The listing below holds a line with "ATOM 31 O O" and a later line with "ATOM 37 C CA". Write out those two lines and every line between them, exactly, and nothing else.
Start of EXERCISE MATERIALS
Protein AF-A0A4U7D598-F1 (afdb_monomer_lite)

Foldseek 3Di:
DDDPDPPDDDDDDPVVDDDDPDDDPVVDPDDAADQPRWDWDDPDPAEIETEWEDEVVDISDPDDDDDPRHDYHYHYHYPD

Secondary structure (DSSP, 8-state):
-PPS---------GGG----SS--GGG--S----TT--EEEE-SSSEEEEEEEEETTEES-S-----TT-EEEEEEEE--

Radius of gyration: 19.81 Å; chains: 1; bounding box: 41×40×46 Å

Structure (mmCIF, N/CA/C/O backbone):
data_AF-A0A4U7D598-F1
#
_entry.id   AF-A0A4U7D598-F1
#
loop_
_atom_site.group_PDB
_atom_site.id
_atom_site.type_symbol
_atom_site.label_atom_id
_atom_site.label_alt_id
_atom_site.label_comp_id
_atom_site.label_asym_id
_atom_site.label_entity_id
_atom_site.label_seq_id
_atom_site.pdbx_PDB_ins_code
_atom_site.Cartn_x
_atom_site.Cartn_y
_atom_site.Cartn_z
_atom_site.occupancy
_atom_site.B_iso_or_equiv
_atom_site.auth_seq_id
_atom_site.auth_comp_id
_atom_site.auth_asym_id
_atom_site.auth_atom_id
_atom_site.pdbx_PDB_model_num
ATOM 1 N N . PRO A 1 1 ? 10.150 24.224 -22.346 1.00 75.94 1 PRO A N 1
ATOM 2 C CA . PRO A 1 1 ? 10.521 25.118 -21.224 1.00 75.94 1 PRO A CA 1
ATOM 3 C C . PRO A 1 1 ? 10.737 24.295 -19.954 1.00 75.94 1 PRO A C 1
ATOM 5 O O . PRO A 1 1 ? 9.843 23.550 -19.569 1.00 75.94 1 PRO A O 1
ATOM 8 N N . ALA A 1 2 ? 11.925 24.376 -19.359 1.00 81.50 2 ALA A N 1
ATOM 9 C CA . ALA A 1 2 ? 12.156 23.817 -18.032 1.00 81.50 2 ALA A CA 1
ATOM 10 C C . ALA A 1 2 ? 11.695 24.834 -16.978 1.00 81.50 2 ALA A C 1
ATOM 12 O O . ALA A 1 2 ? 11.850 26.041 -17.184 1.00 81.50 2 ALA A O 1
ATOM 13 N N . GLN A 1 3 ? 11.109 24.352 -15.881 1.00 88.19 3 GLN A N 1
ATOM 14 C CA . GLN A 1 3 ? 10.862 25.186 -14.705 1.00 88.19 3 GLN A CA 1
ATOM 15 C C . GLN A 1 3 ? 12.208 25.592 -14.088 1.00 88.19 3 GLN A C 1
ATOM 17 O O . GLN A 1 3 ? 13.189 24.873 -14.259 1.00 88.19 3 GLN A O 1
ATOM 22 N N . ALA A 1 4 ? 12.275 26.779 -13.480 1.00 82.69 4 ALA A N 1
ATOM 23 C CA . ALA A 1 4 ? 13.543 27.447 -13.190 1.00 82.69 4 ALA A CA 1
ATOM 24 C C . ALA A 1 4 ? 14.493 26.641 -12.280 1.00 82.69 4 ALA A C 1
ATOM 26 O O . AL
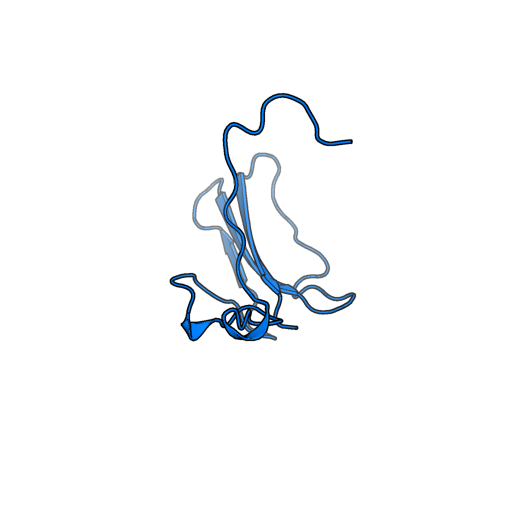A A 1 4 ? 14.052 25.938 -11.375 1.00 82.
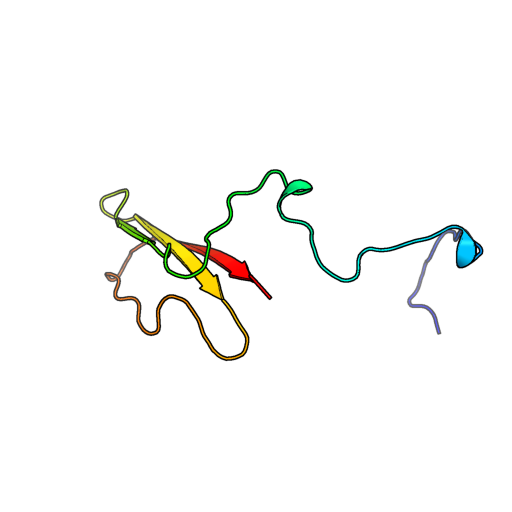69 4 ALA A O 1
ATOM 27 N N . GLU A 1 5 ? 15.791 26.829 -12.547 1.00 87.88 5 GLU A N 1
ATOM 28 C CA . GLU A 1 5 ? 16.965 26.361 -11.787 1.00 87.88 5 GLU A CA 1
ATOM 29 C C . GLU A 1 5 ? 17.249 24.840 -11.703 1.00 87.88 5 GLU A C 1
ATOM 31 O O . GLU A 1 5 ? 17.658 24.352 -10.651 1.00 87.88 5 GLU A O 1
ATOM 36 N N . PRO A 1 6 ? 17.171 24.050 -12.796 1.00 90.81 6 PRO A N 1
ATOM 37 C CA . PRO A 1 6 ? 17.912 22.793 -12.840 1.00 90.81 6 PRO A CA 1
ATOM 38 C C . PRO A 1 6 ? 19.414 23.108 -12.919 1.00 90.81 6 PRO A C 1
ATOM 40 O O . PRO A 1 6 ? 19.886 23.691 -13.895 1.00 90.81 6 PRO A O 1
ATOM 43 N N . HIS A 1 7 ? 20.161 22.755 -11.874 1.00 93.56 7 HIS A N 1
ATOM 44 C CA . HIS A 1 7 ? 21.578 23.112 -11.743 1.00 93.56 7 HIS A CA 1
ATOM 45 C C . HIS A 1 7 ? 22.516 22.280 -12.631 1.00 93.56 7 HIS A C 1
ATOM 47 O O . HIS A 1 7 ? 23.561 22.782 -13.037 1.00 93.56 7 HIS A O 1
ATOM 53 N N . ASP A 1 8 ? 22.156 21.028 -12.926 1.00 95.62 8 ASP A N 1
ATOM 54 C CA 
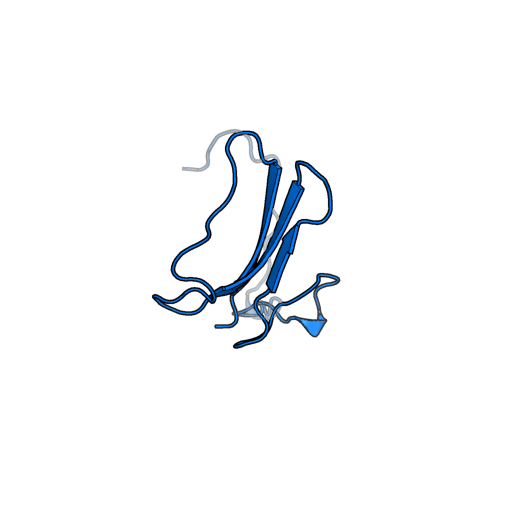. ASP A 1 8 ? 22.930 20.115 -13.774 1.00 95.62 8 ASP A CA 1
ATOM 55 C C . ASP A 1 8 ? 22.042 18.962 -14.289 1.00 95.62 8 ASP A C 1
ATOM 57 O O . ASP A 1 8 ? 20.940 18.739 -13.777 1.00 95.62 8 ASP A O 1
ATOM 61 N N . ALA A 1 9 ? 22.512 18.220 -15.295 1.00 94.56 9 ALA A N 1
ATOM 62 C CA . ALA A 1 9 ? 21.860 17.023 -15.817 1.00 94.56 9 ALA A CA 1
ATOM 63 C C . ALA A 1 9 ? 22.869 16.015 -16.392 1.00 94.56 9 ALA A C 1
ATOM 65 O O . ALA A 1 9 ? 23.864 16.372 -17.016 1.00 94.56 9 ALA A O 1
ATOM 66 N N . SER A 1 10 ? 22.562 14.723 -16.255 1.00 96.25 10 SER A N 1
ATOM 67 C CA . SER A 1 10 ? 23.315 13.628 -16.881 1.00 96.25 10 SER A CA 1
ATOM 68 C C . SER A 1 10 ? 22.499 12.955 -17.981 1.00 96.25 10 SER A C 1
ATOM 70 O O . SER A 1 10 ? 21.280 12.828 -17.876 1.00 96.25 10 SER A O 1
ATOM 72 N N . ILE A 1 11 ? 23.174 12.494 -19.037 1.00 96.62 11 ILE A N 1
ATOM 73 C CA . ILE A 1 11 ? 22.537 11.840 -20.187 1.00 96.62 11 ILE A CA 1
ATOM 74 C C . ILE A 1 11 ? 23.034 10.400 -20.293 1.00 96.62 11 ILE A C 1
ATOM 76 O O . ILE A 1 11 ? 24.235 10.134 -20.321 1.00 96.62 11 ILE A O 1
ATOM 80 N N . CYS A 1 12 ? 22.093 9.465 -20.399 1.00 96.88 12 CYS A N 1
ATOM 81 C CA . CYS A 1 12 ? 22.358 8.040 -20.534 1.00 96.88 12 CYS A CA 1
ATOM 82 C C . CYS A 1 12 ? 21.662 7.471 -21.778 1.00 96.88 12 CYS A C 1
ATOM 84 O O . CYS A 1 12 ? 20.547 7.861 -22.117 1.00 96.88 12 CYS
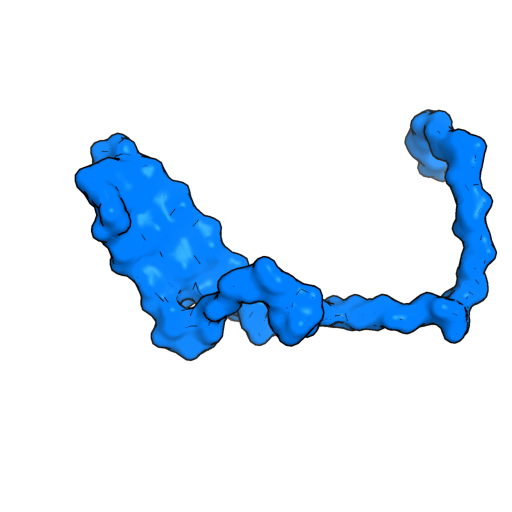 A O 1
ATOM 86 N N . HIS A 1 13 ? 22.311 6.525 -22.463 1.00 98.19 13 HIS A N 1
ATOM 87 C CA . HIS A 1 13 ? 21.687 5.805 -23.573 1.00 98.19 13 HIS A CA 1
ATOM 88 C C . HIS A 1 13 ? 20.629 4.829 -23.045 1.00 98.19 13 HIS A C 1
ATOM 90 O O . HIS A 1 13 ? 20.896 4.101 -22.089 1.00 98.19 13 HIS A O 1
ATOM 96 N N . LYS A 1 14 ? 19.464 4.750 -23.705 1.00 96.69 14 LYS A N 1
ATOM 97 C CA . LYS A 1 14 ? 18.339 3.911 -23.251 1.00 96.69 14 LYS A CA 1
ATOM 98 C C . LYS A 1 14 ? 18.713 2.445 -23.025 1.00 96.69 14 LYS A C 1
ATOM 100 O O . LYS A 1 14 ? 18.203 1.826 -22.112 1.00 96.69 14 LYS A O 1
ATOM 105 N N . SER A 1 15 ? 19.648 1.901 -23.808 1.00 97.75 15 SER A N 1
End of EXERCISE MATERIALS
WORKED SOLUTION:
ATOM 31 O O . GLU A 1 5 ? 17.658 24.352 -10.651 1.00 87.88 5 GLU A O 1
ATOM 36 N N . PRO A 1 6 ? 17.171 24.050 -12.796 1.00 90.81 6 PRO A N 1
ATOM 37 C CA . PRO A 1 6 ? 17.912 22.793 -12.840 1.00 90.81 6 PRO A CA 1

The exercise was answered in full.